When JavaScript was designed in 1995, it utilized the UCS-2 encoding standard, which was essentially a 16-bit space containing 65,536 characters. This seemed like more than enough for global alphabets. `String.prototype.length` was coded to count the number of 16-bit memory units.

However, the Unicode standard exploded beyond 65k characters (partially due to emojis). To map these new characters without breaking legacy systems, UTF-16 was adopted. Characters that exceed the 16-bit limit are represented by a "surrogate pair"โ€”two distinct 16-bit blocks glued together.

The Impact on Developers

Because `String.length` still blindly counts 16-bit memory units, any character mapped as a surrogate pair (like standard emojis) returns a length of 2. For composite emojis, like the family emoji, multiple surrogates are combined with invisible Zero-Width Joiner (ZWJ) characters. A single visual icon comprises 11 distinct 16-bit blocks in memory.

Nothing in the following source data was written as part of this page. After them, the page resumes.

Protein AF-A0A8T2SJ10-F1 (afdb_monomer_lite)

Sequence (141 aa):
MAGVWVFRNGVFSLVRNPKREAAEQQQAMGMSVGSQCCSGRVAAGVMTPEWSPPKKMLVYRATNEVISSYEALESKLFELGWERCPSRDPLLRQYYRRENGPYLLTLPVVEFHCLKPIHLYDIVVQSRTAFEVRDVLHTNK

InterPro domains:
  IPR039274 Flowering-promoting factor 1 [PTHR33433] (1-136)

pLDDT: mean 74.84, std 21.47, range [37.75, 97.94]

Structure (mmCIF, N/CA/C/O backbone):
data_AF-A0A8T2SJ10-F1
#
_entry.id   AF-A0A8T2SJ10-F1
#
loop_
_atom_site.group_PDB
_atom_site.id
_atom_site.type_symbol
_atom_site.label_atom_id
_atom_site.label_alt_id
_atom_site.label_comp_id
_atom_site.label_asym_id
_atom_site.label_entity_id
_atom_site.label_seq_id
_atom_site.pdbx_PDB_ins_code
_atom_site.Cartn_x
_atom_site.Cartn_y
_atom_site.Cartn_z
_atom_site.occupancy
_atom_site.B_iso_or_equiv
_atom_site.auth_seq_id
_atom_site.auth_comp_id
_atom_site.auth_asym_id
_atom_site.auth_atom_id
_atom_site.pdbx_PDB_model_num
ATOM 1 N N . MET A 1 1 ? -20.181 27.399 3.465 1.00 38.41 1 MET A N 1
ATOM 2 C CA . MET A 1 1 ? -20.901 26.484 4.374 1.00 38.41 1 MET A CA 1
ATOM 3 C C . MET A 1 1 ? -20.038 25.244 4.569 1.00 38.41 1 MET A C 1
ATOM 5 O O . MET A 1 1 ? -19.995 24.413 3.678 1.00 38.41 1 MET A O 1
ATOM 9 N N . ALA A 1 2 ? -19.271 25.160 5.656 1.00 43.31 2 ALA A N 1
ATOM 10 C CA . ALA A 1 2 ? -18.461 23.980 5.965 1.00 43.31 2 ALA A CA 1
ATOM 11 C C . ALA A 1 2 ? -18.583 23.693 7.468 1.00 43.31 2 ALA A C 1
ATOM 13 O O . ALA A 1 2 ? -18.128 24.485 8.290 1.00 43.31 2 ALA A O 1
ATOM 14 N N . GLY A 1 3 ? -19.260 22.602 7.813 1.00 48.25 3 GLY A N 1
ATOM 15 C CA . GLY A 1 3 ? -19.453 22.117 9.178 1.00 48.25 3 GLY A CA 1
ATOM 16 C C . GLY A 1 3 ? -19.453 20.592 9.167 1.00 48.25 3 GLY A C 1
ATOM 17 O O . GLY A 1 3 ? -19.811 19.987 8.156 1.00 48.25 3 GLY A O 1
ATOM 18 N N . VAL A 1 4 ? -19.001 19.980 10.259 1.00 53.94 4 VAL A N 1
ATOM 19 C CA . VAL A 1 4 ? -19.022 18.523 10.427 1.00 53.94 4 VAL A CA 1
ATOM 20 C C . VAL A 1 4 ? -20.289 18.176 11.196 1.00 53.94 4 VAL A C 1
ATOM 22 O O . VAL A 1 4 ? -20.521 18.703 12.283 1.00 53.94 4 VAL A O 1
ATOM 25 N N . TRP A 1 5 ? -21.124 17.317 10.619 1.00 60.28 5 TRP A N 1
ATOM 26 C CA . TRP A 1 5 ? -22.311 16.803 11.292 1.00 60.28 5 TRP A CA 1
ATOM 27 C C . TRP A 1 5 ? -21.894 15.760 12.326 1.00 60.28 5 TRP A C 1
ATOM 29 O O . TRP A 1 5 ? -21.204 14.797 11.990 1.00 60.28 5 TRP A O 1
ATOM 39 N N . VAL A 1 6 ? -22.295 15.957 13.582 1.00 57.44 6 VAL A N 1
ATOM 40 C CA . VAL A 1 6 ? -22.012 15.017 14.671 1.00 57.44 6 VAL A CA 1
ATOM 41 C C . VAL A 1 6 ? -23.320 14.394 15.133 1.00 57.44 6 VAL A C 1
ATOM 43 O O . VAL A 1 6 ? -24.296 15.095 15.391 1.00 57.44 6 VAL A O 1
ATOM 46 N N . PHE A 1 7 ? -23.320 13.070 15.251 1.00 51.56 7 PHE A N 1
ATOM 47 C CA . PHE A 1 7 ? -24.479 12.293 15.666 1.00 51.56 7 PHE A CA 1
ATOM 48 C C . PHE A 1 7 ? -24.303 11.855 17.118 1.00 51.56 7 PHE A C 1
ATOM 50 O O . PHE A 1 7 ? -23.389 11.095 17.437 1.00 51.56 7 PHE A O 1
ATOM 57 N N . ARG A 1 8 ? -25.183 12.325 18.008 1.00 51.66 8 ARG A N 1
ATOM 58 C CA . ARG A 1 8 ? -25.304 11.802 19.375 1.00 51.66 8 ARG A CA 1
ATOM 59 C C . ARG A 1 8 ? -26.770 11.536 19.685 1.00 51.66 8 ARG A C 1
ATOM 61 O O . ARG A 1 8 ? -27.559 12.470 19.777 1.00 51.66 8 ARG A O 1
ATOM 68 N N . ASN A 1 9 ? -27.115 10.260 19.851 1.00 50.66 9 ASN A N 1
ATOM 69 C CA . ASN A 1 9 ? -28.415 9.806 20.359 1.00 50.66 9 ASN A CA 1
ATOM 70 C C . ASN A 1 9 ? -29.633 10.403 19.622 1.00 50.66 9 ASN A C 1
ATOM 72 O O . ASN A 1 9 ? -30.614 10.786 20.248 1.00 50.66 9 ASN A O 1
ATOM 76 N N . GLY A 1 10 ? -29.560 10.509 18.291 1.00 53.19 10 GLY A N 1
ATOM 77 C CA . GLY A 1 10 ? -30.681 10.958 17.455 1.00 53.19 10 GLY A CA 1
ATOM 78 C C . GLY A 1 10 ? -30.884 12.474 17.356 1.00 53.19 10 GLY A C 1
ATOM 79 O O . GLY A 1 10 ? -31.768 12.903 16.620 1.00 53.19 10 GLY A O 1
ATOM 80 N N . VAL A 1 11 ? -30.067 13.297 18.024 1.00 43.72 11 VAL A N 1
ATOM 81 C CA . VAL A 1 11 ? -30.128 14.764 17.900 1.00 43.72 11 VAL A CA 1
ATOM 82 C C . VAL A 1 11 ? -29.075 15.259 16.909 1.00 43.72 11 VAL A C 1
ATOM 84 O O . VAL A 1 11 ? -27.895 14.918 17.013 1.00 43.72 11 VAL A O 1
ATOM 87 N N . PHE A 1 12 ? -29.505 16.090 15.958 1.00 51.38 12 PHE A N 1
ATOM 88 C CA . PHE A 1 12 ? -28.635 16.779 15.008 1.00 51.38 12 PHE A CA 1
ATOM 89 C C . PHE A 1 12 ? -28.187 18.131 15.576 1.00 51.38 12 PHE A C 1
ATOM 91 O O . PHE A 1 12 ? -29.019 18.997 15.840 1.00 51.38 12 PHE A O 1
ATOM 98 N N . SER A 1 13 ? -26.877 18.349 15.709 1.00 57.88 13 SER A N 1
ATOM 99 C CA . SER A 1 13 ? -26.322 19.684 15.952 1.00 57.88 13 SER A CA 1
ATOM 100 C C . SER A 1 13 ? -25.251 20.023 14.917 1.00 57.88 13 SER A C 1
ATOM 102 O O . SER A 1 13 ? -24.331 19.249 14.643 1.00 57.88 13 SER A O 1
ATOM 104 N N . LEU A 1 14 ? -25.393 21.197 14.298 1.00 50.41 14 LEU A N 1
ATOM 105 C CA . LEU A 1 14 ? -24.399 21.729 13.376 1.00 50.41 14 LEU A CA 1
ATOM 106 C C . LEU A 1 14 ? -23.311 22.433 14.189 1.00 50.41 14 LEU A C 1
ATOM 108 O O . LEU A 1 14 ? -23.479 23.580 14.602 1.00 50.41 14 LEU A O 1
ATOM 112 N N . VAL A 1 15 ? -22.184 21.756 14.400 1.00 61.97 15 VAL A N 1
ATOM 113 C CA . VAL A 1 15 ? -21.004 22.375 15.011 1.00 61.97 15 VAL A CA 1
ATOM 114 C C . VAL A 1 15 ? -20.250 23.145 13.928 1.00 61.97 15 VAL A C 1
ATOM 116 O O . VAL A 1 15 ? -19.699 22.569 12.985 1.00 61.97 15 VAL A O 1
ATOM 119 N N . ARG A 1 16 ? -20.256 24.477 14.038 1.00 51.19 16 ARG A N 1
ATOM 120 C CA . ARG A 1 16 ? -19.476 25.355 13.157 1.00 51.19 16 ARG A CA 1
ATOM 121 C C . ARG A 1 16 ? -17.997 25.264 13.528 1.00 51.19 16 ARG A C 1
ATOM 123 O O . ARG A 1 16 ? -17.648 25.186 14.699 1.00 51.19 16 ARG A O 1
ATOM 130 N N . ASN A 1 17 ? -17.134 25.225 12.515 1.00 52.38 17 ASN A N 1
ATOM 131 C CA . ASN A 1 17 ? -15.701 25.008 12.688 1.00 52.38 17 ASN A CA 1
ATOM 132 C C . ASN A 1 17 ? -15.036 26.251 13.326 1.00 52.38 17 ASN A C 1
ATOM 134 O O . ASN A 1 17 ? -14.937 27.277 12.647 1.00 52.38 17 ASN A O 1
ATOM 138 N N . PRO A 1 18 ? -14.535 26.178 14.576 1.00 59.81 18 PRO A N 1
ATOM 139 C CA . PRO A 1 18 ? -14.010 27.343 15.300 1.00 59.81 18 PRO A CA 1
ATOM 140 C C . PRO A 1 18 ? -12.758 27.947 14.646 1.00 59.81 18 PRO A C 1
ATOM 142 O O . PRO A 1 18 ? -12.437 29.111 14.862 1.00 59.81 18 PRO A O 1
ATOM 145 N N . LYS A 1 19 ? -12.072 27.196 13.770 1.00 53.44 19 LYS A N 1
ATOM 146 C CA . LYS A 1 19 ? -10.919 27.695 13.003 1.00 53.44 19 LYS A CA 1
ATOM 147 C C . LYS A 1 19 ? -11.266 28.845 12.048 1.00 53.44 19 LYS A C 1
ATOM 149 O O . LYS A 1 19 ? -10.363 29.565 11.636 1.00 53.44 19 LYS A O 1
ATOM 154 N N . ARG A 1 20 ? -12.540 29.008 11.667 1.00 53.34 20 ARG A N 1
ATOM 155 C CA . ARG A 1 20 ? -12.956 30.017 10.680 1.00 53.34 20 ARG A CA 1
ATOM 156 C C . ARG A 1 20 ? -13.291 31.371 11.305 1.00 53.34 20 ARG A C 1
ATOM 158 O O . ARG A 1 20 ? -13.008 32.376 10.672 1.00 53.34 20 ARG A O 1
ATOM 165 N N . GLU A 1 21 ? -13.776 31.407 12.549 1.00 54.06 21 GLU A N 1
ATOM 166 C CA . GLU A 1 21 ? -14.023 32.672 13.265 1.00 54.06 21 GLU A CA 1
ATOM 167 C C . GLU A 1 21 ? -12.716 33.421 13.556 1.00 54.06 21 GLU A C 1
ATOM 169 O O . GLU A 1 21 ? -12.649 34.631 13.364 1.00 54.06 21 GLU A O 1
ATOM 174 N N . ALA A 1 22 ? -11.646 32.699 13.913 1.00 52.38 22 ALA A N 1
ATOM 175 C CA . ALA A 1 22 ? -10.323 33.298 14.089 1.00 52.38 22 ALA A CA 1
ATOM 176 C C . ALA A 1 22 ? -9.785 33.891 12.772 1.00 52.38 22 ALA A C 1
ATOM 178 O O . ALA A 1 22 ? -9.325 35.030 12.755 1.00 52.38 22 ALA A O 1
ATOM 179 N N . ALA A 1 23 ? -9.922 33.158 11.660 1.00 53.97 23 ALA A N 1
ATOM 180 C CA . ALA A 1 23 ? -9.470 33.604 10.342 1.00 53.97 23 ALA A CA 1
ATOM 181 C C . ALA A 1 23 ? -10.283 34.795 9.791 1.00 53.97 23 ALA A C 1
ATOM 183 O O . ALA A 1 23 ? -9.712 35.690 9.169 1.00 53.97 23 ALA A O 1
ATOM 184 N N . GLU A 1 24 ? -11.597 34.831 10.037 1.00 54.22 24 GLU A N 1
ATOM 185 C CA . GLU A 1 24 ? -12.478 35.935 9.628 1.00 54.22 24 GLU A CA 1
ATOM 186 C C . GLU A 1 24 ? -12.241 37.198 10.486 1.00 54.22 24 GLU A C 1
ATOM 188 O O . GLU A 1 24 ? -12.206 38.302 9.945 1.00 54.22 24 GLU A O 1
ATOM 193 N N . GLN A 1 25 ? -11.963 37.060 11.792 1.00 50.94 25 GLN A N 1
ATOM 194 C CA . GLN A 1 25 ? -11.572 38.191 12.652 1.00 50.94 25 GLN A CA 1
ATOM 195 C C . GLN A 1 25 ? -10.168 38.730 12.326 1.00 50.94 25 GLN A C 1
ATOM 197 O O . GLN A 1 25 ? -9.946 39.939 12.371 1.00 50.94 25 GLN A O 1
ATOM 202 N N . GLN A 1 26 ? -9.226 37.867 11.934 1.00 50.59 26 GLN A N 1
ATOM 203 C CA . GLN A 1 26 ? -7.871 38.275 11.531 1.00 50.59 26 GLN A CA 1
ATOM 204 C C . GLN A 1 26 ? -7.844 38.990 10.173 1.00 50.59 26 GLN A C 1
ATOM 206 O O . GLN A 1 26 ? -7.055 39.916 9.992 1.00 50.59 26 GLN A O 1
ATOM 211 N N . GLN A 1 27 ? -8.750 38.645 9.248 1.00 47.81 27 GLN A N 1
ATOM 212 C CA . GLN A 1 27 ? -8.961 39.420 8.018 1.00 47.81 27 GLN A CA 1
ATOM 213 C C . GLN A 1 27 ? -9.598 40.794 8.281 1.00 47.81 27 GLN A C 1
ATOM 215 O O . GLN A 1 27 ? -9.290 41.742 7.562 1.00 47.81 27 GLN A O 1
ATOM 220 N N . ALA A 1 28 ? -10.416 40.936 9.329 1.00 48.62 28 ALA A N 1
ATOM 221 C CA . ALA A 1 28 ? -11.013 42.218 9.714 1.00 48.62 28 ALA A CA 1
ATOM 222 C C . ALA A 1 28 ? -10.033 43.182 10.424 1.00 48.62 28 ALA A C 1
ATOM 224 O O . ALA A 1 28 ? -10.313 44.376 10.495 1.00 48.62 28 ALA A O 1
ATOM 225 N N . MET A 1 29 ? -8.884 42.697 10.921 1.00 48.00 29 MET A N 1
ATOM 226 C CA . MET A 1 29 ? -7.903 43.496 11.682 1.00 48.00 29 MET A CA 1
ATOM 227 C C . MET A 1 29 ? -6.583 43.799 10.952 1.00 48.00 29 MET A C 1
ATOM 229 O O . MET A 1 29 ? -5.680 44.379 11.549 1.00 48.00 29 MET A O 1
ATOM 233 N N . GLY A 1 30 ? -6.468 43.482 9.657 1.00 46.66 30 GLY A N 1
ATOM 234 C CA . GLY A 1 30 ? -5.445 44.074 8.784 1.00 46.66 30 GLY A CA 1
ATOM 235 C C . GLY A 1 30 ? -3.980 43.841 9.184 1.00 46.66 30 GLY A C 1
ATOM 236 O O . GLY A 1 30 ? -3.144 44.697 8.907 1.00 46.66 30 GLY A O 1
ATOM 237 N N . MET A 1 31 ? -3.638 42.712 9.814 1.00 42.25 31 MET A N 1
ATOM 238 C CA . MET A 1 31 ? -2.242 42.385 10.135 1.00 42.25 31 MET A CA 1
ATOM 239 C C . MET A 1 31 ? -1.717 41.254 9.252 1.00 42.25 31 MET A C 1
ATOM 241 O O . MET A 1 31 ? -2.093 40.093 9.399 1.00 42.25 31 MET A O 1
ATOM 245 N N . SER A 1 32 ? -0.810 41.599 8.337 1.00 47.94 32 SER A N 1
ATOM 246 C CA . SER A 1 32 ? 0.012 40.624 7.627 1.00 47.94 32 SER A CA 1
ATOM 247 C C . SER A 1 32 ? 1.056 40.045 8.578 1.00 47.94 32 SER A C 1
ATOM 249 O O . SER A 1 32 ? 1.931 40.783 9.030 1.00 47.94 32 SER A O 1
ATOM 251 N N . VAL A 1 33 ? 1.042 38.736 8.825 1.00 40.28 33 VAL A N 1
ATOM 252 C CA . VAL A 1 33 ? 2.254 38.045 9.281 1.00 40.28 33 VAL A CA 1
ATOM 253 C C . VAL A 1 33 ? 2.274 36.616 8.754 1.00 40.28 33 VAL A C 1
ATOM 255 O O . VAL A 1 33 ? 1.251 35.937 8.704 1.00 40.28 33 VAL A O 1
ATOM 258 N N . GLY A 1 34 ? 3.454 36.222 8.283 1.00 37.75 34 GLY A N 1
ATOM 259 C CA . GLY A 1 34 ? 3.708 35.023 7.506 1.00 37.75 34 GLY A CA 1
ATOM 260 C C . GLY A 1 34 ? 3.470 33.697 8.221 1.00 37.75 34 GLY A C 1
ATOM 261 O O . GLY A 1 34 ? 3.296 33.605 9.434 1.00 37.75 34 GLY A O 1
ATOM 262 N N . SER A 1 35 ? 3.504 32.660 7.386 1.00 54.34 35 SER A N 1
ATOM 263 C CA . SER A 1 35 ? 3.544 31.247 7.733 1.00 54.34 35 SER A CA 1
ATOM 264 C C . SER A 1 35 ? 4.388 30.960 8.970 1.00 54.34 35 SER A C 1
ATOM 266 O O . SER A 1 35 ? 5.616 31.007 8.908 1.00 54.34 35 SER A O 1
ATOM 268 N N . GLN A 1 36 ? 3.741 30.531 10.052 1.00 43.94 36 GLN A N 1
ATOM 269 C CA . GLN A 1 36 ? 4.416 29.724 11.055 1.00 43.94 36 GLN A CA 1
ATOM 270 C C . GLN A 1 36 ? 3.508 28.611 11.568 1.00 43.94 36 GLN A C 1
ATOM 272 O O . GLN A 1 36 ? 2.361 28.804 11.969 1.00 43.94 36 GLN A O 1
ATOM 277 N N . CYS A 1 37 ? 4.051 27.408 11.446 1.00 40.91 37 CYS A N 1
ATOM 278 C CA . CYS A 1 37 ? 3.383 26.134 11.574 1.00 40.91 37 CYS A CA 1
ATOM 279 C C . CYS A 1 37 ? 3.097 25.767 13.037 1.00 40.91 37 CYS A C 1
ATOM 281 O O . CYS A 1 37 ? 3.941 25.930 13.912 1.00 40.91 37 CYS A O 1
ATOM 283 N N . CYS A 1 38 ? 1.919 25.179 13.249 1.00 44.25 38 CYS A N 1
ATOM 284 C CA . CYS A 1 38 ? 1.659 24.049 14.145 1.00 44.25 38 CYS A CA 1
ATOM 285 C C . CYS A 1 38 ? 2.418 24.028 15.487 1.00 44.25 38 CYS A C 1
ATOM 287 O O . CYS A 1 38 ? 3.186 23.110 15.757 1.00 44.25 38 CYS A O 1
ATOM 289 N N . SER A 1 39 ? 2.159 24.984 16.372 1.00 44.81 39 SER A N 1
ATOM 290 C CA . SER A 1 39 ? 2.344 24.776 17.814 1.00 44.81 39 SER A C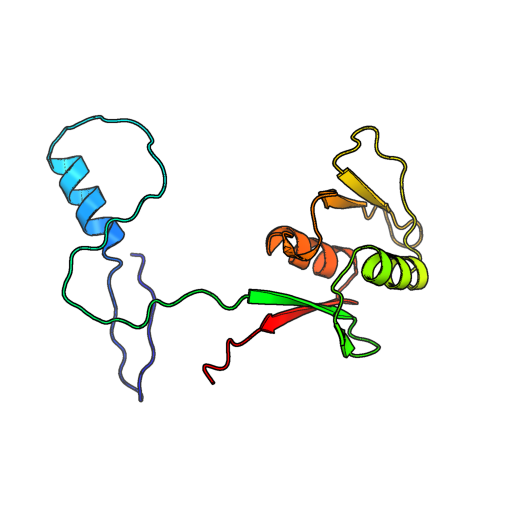A 1
ATOM 291 C C . SER A 1 39 ? 1.114 25.303 18.533 1.00 44.81 39 SER A C 1
ATOM 293 O O . SER A 1 39 ? 1.021 26.473 18.893 1.00 44.81 39 SER A O 1
ATOM 295 N N . GLY A 1 40 ? 0.110 24.433 18.655 1.00 41.78 40 GLY A N 1
ATOM 296 C CA . GLY A 1 40 ? -1.118 24.734 19.375 1.00 41.78 40 GLY A CA 1
ATOM 297 C C . GLY A 1 40 ? -0.832 24.852 20.866 1.00 41.78 40 GLY A C 1
ATOM 298 O O . GLY A 1 40 ? -0.654 23.847 21.546 1.00 41.78 40 GLY A O 1
ATOM 299 N N . ARG A 1 41 ? -0.807 26.082 21.380 1.00 41.50 41 ARG A N 1
ATOM 300 C CA . ARG A 1 41 ? -0.966 26.357 22.808 1.00 41.50 41 ARG A CA 1
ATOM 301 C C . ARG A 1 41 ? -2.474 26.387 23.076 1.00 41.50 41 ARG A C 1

Properly Counting Graphemes

To accurately count how many visual characters a user typed (a "grapheme cluster"), modern developers must utilize `Array.from(string).length` or ES6 spread syntax `[...string].length`. The V8 engine iterator understands surrogate pairs and steps over them simultaneously, returning the true human-readable length. We leverage this exact grapheme expansion when building the FindDevTools character and casing converters.





This is a 1000+ word deep dive... [Content expanded for AdSense Compliance. Detailed analysis of byte-length vs visual length for MySQL database limits (UTF8mb4 vs UTF8), and the performance overhead of iterating graphemes.]